Background: Autologous stem cell transplantation is the standard of care for patients with relapsed HL and the long-term outcomes for survivors 2 years after ASCT have not been well described. No prospective trials have compared the effect of different conditioning regimens on outcomes. Patients and Methods: We searched the Nebraska Lymphoma Study Group database to identify patients with HL who received ASCT from 1984 to 2007. Patients were conditioned with either CBV (cyclophosphamide, carmustine, and etoposide) or BEAM (carmustine, etoposide, cytarabine, and melphalan). Results: At a median follow-up of 8 (range, 2-26) years, 225 patients were alive and disease-free 2 years after ASCT. Analysis was limited to these patients.
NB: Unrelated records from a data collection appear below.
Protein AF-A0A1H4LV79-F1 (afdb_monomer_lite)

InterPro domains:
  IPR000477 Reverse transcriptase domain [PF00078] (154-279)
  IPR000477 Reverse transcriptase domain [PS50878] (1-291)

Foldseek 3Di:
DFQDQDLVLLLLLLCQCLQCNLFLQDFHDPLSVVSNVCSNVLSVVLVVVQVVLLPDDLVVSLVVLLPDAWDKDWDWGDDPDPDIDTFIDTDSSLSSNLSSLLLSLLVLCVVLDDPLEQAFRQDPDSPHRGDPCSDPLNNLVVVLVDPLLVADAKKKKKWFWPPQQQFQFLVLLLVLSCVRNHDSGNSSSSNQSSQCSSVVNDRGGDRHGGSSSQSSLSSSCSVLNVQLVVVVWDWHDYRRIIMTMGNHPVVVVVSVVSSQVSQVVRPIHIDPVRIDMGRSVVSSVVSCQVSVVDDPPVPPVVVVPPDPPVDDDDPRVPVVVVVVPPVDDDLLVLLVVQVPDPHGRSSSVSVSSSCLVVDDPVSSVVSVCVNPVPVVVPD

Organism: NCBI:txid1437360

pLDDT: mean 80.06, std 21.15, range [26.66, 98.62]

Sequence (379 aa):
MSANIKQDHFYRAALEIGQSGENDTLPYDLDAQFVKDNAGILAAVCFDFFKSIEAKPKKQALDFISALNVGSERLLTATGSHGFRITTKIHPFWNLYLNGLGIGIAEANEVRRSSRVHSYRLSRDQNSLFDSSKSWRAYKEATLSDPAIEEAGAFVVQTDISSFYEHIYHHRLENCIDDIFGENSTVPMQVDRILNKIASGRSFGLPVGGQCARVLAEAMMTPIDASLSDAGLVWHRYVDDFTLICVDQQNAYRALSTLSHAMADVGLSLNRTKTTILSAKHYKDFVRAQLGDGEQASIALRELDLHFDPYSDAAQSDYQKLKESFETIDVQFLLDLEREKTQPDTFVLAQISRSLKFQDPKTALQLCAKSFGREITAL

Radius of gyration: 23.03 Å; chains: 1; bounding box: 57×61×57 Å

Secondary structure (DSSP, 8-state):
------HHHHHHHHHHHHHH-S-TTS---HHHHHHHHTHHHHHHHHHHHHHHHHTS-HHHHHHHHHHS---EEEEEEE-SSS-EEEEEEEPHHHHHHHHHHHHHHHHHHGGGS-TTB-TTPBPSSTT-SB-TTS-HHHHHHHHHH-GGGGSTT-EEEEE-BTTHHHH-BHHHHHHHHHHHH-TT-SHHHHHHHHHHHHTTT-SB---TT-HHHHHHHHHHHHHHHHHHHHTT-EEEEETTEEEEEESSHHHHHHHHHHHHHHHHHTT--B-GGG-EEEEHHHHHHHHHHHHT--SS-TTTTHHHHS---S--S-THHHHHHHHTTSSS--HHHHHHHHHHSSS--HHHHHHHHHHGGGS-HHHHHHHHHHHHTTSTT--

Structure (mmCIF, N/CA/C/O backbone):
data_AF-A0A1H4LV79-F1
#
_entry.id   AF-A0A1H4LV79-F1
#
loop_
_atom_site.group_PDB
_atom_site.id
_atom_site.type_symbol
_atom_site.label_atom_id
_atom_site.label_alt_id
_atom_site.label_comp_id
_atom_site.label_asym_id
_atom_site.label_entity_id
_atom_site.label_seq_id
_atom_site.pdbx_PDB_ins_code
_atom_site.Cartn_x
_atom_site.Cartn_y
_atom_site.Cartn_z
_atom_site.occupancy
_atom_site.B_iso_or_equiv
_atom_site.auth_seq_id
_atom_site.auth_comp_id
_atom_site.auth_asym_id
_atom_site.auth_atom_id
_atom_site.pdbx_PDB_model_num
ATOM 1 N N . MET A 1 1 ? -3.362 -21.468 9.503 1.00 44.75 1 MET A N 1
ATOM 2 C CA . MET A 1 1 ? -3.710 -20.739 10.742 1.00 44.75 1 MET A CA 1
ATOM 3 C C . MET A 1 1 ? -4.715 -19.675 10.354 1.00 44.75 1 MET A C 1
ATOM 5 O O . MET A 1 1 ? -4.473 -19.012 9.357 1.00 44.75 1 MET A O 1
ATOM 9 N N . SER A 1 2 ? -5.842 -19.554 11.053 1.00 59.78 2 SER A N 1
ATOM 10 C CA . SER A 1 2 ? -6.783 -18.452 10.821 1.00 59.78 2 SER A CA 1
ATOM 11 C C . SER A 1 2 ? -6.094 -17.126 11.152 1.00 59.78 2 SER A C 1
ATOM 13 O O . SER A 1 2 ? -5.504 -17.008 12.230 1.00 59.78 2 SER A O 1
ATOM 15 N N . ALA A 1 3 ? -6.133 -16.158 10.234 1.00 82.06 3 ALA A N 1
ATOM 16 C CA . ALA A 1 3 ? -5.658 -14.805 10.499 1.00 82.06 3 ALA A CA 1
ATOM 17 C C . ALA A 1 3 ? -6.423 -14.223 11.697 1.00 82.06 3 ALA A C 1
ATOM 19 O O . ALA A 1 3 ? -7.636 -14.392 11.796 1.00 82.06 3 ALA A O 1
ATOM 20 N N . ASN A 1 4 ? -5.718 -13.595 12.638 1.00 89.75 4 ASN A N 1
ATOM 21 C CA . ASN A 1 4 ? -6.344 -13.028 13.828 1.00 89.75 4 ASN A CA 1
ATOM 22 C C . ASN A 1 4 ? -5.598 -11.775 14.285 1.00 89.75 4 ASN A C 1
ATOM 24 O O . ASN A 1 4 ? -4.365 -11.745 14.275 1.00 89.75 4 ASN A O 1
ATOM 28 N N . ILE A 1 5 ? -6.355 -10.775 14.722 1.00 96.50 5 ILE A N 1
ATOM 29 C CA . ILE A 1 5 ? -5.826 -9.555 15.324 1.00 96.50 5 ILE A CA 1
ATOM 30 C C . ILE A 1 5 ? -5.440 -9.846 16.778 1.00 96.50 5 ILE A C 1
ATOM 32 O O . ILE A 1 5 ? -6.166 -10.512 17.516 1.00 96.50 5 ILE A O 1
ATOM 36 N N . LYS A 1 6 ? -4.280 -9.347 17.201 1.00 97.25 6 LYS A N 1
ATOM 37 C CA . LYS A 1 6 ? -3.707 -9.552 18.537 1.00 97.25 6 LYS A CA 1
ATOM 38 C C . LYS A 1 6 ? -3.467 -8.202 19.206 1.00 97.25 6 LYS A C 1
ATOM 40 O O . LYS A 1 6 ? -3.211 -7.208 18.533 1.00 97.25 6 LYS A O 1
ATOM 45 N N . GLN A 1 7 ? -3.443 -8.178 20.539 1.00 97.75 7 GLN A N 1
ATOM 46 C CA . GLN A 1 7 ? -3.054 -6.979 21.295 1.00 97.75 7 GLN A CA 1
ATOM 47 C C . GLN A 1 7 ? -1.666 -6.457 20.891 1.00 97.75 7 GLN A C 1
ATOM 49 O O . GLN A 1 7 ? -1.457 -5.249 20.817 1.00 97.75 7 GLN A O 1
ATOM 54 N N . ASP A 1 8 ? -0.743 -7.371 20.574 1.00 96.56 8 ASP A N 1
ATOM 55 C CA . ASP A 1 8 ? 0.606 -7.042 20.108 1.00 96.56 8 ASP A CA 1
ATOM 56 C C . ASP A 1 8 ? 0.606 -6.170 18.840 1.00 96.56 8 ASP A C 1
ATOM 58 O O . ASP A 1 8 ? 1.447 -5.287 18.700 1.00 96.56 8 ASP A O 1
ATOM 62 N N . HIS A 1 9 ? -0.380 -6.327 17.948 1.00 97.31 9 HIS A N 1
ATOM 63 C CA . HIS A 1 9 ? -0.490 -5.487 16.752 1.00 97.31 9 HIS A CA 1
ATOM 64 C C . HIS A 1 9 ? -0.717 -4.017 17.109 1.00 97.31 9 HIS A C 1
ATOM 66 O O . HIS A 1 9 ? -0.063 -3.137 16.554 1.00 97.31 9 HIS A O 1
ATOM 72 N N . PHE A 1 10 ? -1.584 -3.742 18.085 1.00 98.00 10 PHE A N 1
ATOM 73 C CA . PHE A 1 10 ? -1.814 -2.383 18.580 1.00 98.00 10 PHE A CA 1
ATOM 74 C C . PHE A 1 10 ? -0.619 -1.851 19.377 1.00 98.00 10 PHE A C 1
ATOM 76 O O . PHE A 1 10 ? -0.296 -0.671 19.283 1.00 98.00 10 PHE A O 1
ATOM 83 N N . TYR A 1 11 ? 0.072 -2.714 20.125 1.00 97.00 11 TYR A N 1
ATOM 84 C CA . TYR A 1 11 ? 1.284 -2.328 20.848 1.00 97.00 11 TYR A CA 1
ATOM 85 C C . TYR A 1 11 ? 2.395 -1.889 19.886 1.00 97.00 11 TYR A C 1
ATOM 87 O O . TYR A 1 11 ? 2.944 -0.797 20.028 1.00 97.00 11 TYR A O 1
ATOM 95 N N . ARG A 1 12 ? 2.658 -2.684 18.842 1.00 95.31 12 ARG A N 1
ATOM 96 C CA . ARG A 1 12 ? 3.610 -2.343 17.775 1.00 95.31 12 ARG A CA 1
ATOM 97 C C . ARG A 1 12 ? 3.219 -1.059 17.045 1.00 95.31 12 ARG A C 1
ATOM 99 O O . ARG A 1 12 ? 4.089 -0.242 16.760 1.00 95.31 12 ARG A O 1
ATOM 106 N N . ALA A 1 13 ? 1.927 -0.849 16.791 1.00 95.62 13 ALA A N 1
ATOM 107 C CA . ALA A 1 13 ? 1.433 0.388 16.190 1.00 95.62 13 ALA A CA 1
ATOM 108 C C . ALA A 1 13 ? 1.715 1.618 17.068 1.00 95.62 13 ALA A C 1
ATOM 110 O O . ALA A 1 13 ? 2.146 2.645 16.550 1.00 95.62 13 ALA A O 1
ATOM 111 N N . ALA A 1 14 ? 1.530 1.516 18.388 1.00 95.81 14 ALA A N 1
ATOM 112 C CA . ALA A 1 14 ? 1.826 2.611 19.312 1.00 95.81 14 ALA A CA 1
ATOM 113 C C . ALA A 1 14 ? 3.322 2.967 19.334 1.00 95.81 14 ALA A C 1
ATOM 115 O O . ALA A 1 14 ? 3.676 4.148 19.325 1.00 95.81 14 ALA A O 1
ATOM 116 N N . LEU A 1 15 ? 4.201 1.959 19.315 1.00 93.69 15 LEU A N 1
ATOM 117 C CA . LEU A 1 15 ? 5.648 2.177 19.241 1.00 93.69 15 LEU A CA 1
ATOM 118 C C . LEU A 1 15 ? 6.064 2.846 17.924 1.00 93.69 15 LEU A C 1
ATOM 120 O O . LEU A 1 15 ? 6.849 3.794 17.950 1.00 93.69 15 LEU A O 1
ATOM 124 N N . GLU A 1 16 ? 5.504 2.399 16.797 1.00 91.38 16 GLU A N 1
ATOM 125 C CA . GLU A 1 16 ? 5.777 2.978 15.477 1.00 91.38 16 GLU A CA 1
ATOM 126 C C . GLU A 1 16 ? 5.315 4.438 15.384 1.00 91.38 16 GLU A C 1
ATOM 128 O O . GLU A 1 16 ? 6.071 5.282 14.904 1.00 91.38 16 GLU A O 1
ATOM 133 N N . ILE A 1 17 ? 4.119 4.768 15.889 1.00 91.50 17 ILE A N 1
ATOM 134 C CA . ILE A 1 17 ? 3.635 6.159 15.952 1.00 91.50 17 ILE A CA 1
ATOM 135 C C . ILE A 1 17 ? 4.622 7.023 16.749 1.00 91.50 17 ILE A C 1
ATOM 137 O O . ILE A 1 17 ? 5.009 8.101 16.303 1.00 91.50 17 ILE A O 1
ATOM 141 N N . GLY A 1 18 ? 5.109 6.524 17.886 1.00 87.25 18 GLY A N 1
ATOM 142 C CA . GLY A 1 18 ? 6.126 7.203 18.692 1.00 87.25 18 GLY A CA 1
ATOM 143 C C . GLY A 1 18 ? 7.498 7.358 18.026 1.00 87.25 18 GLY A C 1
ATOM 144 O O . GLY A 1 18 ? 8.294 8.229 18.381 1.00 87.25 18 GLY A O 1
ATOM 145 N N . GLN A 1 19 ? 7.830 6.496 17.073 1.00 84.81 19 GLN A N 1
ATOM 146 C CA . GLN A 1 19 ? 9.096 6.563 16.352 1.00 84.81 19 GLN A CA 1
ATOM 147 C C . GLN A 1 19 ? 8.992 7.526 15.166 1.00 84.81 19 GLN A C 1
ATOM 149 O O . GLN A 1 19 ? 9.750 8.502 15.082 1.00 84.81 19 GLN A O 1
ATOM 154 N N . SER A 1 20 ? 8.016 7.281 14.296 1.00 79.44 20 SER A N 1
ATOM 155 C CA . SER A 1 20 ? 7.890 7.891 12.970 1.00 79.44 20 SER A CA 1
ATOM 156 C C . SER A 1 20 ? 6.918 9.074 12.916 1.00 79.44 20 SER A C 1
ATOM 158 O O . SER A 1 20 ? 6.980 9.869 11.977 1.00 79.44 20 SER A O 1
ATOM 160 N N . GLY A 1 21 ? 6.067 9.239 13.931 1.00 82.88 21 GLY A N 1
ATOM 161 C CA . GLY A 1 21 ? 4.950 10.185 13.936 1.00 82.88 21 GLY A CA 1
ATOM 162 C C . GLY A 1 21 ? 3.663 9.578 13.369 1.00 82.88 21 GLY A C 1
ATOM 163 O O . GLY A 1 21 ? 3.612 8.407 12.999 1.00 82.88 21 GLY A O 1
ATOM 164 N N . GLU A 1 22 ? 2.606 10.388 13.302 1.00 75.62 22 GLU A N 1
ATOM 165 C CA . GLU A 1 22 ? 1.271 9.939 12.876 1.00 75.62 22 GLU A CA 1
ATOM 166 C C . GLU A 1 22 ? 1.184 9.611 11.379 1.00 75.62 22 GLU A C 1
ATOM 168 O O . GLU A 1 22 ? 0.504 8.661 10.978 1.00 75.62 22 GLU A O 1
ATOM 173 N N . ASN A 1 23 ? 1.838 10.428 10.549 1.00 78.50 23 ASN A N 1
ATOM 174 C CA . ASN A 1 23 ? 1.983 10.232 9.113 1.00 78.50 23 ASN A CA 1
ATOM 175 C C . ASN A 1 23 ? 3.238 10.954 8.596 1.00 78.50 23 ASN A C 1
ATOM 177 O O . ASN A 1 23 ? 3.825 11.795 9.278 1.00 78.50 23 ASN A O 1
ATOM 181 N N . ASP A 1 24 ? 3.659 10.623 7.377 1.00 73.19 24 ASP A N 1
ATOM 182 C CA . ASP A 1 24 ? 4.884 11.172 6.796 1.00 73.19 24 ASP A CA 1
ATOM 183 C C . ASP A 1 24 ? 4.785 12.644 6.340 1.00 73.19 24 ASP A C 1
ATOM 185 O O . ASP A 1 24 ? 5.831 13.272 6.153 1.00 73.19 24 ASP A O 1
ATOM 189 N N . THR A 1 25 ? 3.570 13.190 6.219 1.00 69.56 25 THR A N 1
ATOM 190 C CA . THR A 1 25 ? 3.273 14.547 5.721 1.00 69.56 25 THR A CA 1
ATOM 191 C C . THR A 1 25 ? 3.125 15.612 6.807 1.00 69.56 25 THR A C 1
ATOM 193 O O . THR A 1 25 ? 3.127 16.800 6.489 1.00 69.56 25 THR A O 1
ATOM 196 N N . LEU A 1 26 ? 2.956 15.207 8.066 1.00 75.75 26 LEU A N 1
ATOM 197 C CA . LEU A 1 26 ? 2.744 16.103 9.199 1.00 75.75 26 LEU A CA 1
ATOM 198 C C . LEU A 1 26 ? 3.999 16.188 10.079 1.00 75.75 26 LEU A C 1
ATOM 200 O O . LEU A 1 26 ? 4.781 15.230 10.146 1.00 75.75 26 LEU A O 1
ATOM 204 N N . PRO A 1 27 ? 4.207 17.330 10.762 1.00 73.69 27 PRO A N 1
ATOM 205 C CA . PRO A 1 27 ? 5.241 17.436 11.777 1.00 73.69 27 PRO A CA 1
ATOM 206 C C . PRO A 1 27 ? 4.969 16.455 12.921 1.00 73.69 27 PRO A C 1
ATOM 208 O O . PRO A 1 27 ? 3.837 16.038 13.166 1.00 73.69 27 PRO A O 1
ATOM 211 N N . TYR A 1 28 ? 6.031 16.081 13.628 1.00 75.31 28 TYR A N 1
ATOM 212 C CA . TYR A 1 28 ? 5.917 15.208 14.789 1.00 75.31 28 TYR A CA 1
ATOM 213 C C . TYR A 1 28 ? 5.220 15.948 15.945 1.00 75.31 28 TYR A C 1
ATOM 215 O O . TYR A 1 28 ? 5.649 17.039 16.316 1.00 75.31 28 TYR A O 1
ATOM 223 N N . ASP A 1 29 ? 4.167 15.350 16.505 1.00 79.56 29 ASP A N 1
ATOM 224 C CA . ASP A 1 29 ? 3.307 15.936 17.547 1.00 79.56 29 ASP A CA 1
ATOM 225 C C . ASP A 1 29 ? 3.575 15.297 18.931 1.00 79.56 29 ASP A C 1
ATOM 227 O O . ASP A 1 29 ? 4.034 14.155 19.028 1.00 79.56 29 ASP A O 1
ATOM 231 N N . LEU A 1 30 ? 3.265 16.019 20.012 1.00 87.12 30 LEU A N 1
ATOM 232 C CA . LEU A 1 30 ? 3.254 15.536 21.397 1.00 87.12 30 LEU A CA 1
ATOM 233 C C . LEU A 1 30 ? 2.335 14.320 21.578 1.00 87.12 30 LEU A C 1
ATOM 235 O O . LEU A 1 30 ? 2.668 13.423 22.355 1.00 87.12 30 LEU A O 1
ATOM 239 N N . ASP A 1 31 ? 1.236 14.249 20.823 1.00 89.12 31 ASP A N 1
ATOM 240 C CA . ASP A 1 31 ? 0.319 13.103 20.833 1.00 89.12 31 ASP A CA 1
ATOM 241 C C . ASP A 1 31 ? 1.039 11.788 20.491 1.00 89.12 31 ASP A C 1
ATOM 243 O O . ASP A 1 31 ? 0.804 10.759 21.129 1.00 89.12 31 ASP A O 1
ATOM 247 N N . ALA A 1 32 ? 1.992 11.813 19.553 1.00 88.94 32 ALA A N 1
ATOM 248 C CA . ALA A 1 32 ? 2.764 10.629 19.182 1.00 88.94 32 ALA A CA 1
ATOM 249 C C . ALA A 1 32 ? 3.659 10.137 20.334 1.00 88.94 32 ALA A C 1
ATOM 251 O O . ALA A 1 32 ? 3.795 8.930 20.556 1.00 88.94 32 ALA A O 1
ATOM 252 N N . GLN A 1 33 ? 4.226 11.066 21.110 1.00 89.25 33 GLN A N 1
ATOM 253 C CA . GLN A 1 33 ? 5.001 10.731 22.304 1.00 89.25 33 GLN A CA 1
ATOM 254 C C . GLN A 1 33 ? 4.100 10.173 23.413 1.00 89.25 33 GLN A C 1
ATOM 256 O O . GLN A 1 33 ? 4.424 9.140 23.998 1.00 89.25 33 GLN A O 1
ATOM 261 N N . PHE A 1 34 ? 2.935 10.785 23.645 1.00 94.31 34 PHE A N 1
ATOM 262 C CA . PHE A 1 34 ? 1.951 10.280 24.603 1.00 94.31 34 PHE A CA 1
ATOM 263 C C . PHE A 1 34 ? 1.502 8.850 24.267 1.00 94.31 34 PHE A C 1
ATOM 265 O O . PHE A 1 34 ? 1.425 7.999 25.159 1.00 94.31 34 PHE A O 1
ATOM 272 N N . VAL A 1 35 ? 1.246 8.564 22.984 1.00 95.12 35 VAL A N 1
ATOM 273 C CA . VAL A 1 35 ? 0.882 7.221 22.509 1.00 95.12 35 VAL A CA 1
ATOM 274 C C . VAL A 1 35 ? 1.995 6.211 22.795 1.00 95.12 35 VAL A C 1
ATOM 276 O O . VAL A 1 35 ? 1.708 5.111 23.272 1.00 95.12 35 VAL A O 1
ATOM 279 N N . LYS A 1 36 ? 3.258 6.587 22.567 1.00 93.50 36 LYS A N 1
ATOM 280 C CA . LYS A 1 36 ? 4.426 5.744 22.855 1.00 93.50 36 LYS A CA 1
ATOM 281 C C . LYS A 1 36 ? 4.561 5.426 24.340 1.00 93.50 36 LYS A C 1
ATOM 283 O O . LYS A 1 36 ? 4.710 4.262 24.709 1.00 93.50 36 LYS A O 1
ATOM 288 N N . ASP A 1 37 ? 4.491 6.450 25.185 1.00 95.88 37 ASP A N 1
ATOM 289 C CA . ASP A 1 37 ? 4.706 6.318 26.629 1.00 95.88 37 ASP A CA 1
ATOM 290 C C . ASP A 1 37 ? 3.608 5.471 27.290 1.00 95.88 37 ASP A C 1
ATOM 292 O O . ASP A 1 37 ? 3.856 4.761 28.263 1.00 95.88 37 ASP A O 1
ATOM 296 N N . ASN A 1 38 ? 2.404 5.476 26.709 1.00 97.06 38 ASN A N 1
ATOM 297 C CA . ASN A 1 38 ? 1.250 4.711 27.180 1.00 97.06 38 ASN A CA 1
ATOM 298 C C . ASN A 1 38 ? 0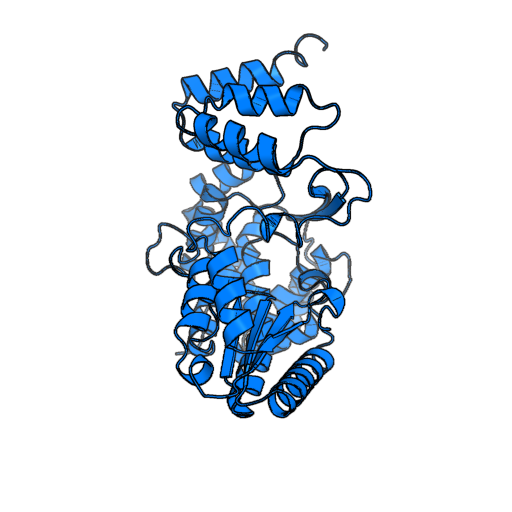.935 3.482 26.307 1.00 97.06 38 ASN A C 1
ATOM 300 O O . ASN A 1 38 ? -0.172 2.941 26.392 1.00 97.06 38 ASN A O 1
ATOM 304 N N . ALA A 1 39 ? 1.888 3.013 25.491 1.00 96.75 39 ALA A N 1
ATOM 305 C CA . ALA A 1 39 ? 1.660 1.988 24.468 1.00 96.75 39 ALA A CA 1
ATOM 306 C C . ALA A 1 39 ? 0.968 0.725 25.005 1.00 96.75 39 ALA A C 1
ATOM 308 O O . ALA A 1 39 ? 0.029 0.228 24.388 1.00 96.75 39 ALA A O 1
ATOM 309 N N . GLY A 1 40 ? 1.379 0.219 26.174 1.00 97.50 40 GLY A N 1
ATOM 310 C CA . GLY A 1 40 ? 0.789 -0.988 26.767 1.00 97.50 40 GLY A CA 1
ATOM 311 C C . GLY A 1 40 ? -0.691 -0.828 27.134 1.00 97.50 40 GLY A C 1
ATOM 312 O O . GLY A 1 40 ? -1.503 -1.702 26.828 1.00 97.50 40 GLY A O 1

At 5 years, the progression-free survival (PFS) was 92% for BEAM and 73% for CBV (P =.002) and the overall survival (OS) was 95% for BEAM and 87% for CBV (P =.07). At 10 years, the PFS was 79% for BEAM and 59% for CBV (P =.01) and the OS was 84% for BEAM and 66% for CBV (P =.02). Conclusion: Patients with HL who are disease-free and alive 2 years after ASCT have favorable outcomes. We observed lower risk of progression and longer survival associated with use of BEAM vs. CBV. Patients in the BEAM group received a transplant in more recent years so we cannot exclude the possibility that the superior outcomes seen in the BEAM group are because of better supportive care, use of peripheral blood stem cell grafts, or improvements in salvage therapies before transplantation.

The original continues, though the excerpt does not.